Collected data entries
++++++++

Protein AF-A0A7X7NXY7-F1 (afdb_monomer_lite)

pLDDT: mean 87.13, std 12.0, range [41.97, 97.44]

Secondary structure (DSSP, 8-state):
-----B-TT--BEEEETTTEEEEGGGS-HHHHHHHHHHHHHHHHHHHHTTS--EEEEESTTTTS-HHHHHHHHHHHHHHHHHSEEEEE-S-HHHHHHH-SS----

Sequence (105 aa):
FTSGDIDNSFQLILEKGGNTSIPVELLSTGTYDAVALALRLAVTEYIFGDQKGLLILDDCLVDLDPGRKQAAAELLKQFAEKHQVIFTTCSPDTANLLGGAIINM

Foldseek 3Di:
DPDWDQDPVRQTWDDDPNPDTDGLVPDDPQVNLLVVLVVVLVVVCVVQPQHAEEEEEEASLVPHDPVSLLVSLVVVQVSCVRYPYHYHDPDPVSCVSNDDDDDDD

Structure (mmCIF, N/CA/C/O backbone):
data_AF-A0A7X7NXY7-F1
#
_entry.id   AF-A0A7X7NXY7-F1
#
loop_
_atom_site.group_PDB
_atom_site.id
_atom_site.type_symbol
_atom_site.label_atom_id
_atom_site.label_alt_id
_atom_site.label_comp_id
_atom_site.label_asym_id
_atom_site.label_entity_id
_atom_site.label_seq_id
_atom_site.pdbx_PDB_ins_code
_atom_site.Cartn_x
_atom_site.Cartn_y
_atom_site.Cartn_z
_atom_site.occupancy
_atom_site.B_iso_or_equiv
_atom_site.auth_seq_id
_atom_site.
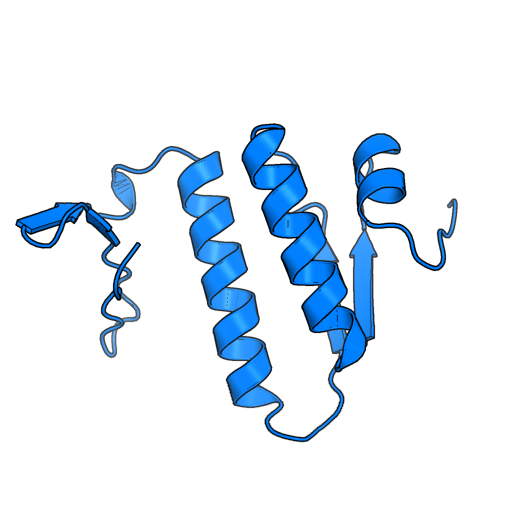auth_comp_id
_atom_site.auth_asym_id
_atom_site.auth_atom_id
_atom_site.pdbx_PDB_model_num
ATOM 1 N N . PHE A 1 1 ? -1.086 2.034 -17.728 1.00 45.12 1 PHE A N 1
ATOM 2 C CA . PHE A 1 1 ? -1.207 0.590 -17.471 1.00 45.12 1 PHE A CA 1
ATOM 3 C C . PHE A 1 1 ? -2.606 0.202 -17.885 1.00 45.12 1 PHE A C 1
ATOM 5 O O . PHE A 1 1 ? -3.544 0.827 -17.412 1.00 45.12 1 PHE A O 1
ATOM 12 N N . THR A 1 2 ? -2.752 -0.705 -18.834 1.00 41.97 2 THR A N 1
ATOM 13 C CA . THR A 1 2 ? -4.056 -1.086 -19.388 1.00 41.97 2 THR A CA 1
ATOM 14 C C . THR A 1 2 ? -4.057 -2.600 -19.439 1.00 41.97 2 THR A C 1
ATOM 16 O O . THR A 1 2 ? -3.410 -3.145 -20.318 1.00 41.97 2 THR A O 1
ATOM 19 N N . SER A 1 3 ? -4.706 -3.193 -18.427 1.00 53.06 3 SER A N 1
ATOM 20 C CA . SER A 1 3 ? -5.005 -4.622 -18.207 1.00 53.06 3 SER A CA 1
ATOM 21 C C . SER A 1 3 ? -3.831 -5.615 -18.226 1.00 53.06 3 SER A C 1
ATOM 23 O O . SER A 1 3 ? -3.082 -5.695 -19.186 1.00 53.06 3 SER A O 1
ATOM 25 N N . GLY A 1 4 ? -3.705 -6.399 -17.151 1.00 54.38 4 GLY A N 1
ATOM 26 C CA . GLY A 1 4 ? -2.897 -7.623 -17.107 1.00 54.38 4 GLY A CA 1
ATOM 27 C C . GLY A 1 4 ? -3.814 -8.847 -17.094 1.00 54.38 4 GLY A C 1
ATOM 28 O O . GLY A 1 4 ? -4.949 -8.746 -16.624 1.00 5
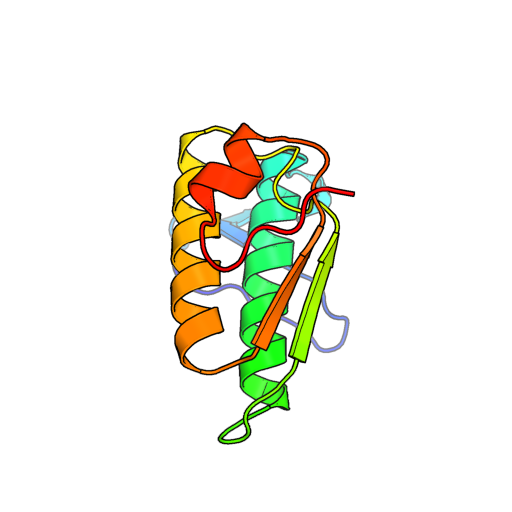4.38 4 GLY A O 1
ATOM 29 N N . ASP A 1 5 ? -3.334 -9.967 -17.628 1.00 58.06 5 ASP A N 1
ATOM 30 C CA . ASP A 1 5 ? -4.025 -11.261 -17.588 1.00 58.06 5 ASP A CA 1
ATOM 31 C C . ASP A 1 5 ? -3.582 -12.057 -16.347 1.00 58.06 5 ASP A C 1
ATOM 33 O O . ASP A 1 5 ? -2.433 -11.937 -15.910 1.00 58.06 5 ASP A O 1
ATOM 37 N N . ILE A 1 6 ? -4.498 -12.832 -15.762 1.00 59.7
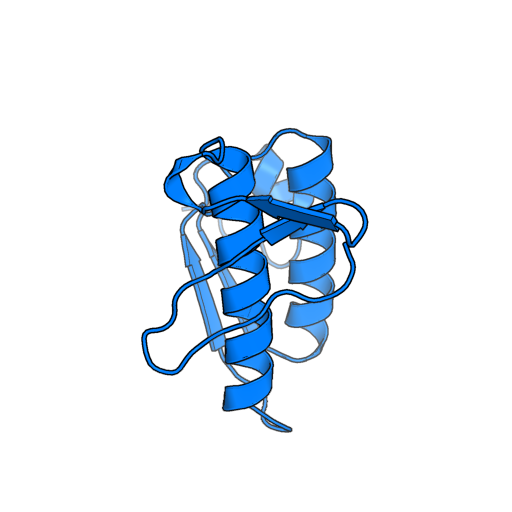5 6 ILE A N 1
ATOM 38 C CA . ILE A 1 6 ? -4.227 -13.750 -14.646 1.00 59.75 6 ILE A CA 1
ATOM 39 C C . ILE A 1 6 ? -4.820 -15.100 -15.039 1.00 59.75 6 ILE A C 1
ATOM 41 O O . ILE A 1 6 ? -6.038 -15.281 -15.017 1.00 59.75 6 ILE A O 1
ATOM 45 N N . ASP A 1 7 ? -3.960 -16.049 -15.398 1.00 66.25 7 ASP A N 1
ATOM 46 C CA . ASP A 1 7 ? -4.399 -17.402 -15.734 1.00 66.25 7 ASP A CA 1
ATOM 47 C C . ASP A 1 7 ? -4.694 -18.251 -14.478 1.00 66.25 7 ASP A C 1
ATOM 49 O O . ASP A 1 7 ? -4.425 -17.858 -13.342 1.00 66.25 7 ASP A O 1
ATOM 53 N N . ASN A 1 8 ? -5.244 -19.458 -14.661 1.00 60.84 8 ASN A N 1
ATOM 54 C CA . ASN A 1 8 ? -5.540 -20.381 -13.550 1.00 60.84 8 ASN A CA 1
ATOM 55 C C . ASN A 1 8 ? -4.282 -20.885 -12.810 1.00 60.84 8 ASN A C 1
ATOM 57 O O . ASN A 1 8 ? -4.403 -21.509 -11.755 1.00 60.84 8 ASN A O 1
ATOM 61 N N . SER A 1 9 ? -3.086 -20.635 -13.351 1.00 61.12 9 SER A N 1
ATOM 62 C CA . SER A 1 9 ? -1.801 -20.845 -12.677 1.00 61.12 9 SER A CA 1
ATOM 63 C C . SER A 1 9 ? -1.289 -19.594 -11.951 1.00 61.12 9 SER A C 1
ATOM 65 O O . SER A 1 9 ? -0.188 -19.634 -11.402 1.00 61.12 9 SER A O 1
ATOM 67 N N . PHE A 1 10 ? -2.083 -18.517 -11.901 1.00 62.81 10 PHE A N 1
ATOM 68 C CA . PHE A 1 10 ? -1.730 -17.211 -11.342 1.00 62.81 10 PHE A CA 1
ATOM 69 C C . PHE A 1 10 ? -0.450 -16.617 -11.953 1.00 62.81 10 PHE A C 1
ATOM 71 O O . PHE A 1 10 ? 0.284 -15.888 -11.283 1.00 62.81 10 PHE A O 1
ATOM 78 N N . GLN A 1 11 ? -0.178 -16.907 -13.230 1.00 67.31 11 GLN A N 1
ATOM 79 C CA . GLN A 1 11 ? 0.917 -16.262 -13.948 1.00 67.31 11 GLN A CA 1
ATOM 80 C C . GLN A 1 11 ? 0.553 -14.799 -14.185 1.00 67.31 11 GLN A C 1
ATOM 82 O O . GLN A 1 11 ? -0.390 -14.478 -14.904 1.00 67.31 11 GLN A O 1
ATOM 87 N N . LEU A 1 12 ? 1.301 -13.907 -13.541 1.00 75.25 12 LEU A N 1
ATOM 88 C CA . LEU A 1 12 ? 1.185 -12.470 -13.737 1.00 75.25 12 LEU A CA 1
ATOM 89 C C . LEU A 1 12 ? 1.958 -12.084 -14.999 1.00 75.25 12 LEU A C 1
ATOM 91 O O . LEU A 1 12 ? 3.147 -12.368 -15.117 1.00 75.25 12 LEU A O 1
ATOM 95 N N . ILE A 1 13 ? 1.298 -11.395 -15.926 1.00 79.31 13 ILE A N 1
ATOM 96 C CA . ILE A 1 13 ? 1.942 -10.817 -17.108 1.00 79.31 13 ILE A CA 1
ATOM 97 C C . ILE A 1 13 ? 1.687 -9.316 -17.109 1.00 79.31 13 ILE A C 1
ATOM 99 O O . ILE A 1 13 ? 0.552 -8.858 -16.965 1.00 79.31 13 ILE A O 1
ATOM 103 N N . LEU A 1 14 ? 2.749 -8.531 -17.286 1.00 81.44 14 LEU A N 1
ATOM 104 C CA . LEU A 1 14 ? 2.635 -7.081 -17.388 1.00 81.44 14 LEU A CA 1
ATOM 105 C C . LEU A 1 14 ? 2.687 -6.638 -18.837 1.00 81.44 14 LEU A C 1
ATOM 107 O O . LEU A 1 14 ? 3.646 -6.931 -19.543 1.00 81.44 14 LEU A O 1
ATOM 111 N N . GLU A 1 15 ? 1.706 -5.852 -19.258 1.00 83.12 15 GLU A N 1
ATOM 112 C CA . GLU A 1 15 ? 1.705 -5.259 -20.589 1.00 83.12 15 GLU A CA 1
ATOM 113 C C . GLU A 1 15 ? 2.158 -3.797 -20.566 1.00 83.12 15 GLU A C 1
ATOM 115 O O . GLU A 1 15 ? 1.634 -2.945 -19.838 1.00 83.12 15 GLU A O 1
ATOM 120 N N . LYS A 1 16 ? 3.132 -3.482 -21.423 1.00 78.75 16 LYS A N 1
ATOM 121 C CA . LYS A 1 16 ? 3.610 -2.124 -21.672 1.00 78.75 16 LYS A CA 1
ATOM 122 C C . LYS A 1 16 ? 3.208 -1.688 -23.080 1.00 78.75 16 LYS A C 1
ATOM 124 O O . LYS A 1 16 ? 3.705 -2.214 -24.069 1.00 78.75 16 LYS A O 1
ATOM 129 N N . GLY A 1 17 ? 2.329 -0.687 -23.168 1.00 77.38 17 GLY A N 1
ATOM 130 C CA . GLY A 1 17 ? 1.947 -0.063 -24.442 1.00 77.38 17 GLY A CA 1
ATOM 131 C C . GLY A 1 17 ? 1.177 -0.972 -25.409 1.00 77.38 17 GLY A C 1
ATOM 132 O O . GLY A 1 17 ? 1.246 -0.741 -26.609 1.00 77.38 17 GLY A O 1
ATOM 133 N N . GLY A 1 18 ? 0.494 -2.008 -24.908 1.00 70.94 18 GLY A N 1
ATOM 134 C CA . GLY A 1 18 ? -0.385 -2.896 -25.687 1.00 70.94 18 GLY A CA 1
ATOM 135 C C . GLY A 1 18 ? 0.310 -3.935 -26.576 1.00 70.94 18 GLY A C 1
ATOM 136 O O . GLY A 1 18 ? -0.356 -4.834 -27.069 1.00 70.94 18 GLY A O 1
ATOM 137 N N . ASN A 1 19 ? 1.634 -3.852 -26.760 1.00 72.31 19 ASN A N 1
ATOM 138 C CA . ASN A 1 19 ? 2.380 -4.743 -27.662 1.00 72.31 19 ASN A CA 1
ATOM 139 C C . ASN A 1 19 ? 3.606 -5.406 -27.009 1.00 72.31 19 ASN A C 1
ATOM 141 O O . ASN A 1 19 ? 4.390 -6.063 -27.692 1.00 72.31 19 ASN A O 1
ATOM 145 N N . THR A 1 20 ? 3.848 -5.196 -25.715 1.00 77.62 20 THR A N 1
ATOM 146 C CA . THR A 1 20 ? 5.012 -5.772 -25.027 1.00 77.62 20 THR A CA 1
ATOM 147 C C . THR A 1 20 ? 4.588 -6.393 -23.710 1.00 77.62 20 THR A C 1
ATOM 149 O O . THR A 1 20 ? 4.337 -5.673 -22.745 1.00 77.62 20 THR A O 1
ATOM 152 N N . SER A 1 21 ? 4.550 -7.722 -23.676 1.00 80.94 21 SER A N 1
ATOM 153 C CA . SER A 1 21 ? 4.411 -8.498 -22.448 1.00 80.94 21 SER A CA 1
ATOM 154 C C . SER A 1 21 ? 5.772 -8.638 -21.772 1.00 80.94 21 SER A C 1
ATOM 156 O O . SER A 1 21 ? 6.765 -8.997 -22.407 1.00 80.94 21 SER A O 1
ATOM 158 N N . ILE A 1 22 ? 5.819 -8.327 -20.484 1.00 80.00 22 ILE A N 1
ATOM 159 C CA . ILE A 1 22 ? 7.006 -8.391 -19.641 1.00 80.00 22 ILE A CA 1
ATOM 160 C C . ILE A 1 22 ? 6.748 -9.468 -18.582 1.00 80.00 22 ILE A C 1
ATOM 162 O O . ILE A 1 22 ? 5.845 -9.292 -17.756 1.00 80.00 22 ILE A O 1
ATOM 166 N N . PRO A 1 23 ? 7.518 -10.570 -18.603 1.00 80.44 23 PRO A N 1
ATOM 167 C CA . PRO A 1 23 ? 7.526 -11.549 -17.528 1.00 80.44 23 PRO A CA 1
ATOM 168 C C . PRO A 1 23 ? 7.941 -10.911 -16.204 1.00 80.44 23 PRO A C 1
ATOM 170 O O . PRO A 1 23 ? 8.771 -9.997 -16.159 1.00 80.44 23 PRO A O 1
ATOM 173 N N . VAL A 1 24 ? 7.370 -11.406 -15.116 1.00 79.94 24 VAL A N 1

++++++++

Both end lines included, restate word for word the lines above from the line with "ATOM 137 N N" to the line with "ATOM 149 O O", and nothing else.

ATOM 137 N N . ASN A 1 19 ? 1.634 -3.852 -26.760 1.00 72.31 19 ASN A N 1
ATOM 138 C CA . ASN A 1 19 ? 2.380 -4.743 -27.662 1.00 72.31 19 ASN A CA 1
ATOM 139 C C . ASN A 1 19 ? 3.606 -5.406 -27.009 1.00 72.31 19 ASN A C 1
ATOM 141 O O . ASN A 1 19 ? 4.390 -6.063 -27.692 1.00 72.31 19 ASN A O 1
ATOM 145 N N . THR A 1 20 ? 3.848 -5.196 -25.715 1.00 77.62 20 THR A N 1
ATOM 146 C CA . THR A 1 20 ? 5.012 -5.772 -25.027 1.00 77.62 20 THR A CA 1
ATOM 147 C C . THR A 1 20 ? 4.588 -6.393 -23.710 1.00 77.62 20 THR A C 1
ATOM 149 O O . THR A 1 20 ? 4.337 -5.673 -22.745 1.00 77.62 20 THR A O 1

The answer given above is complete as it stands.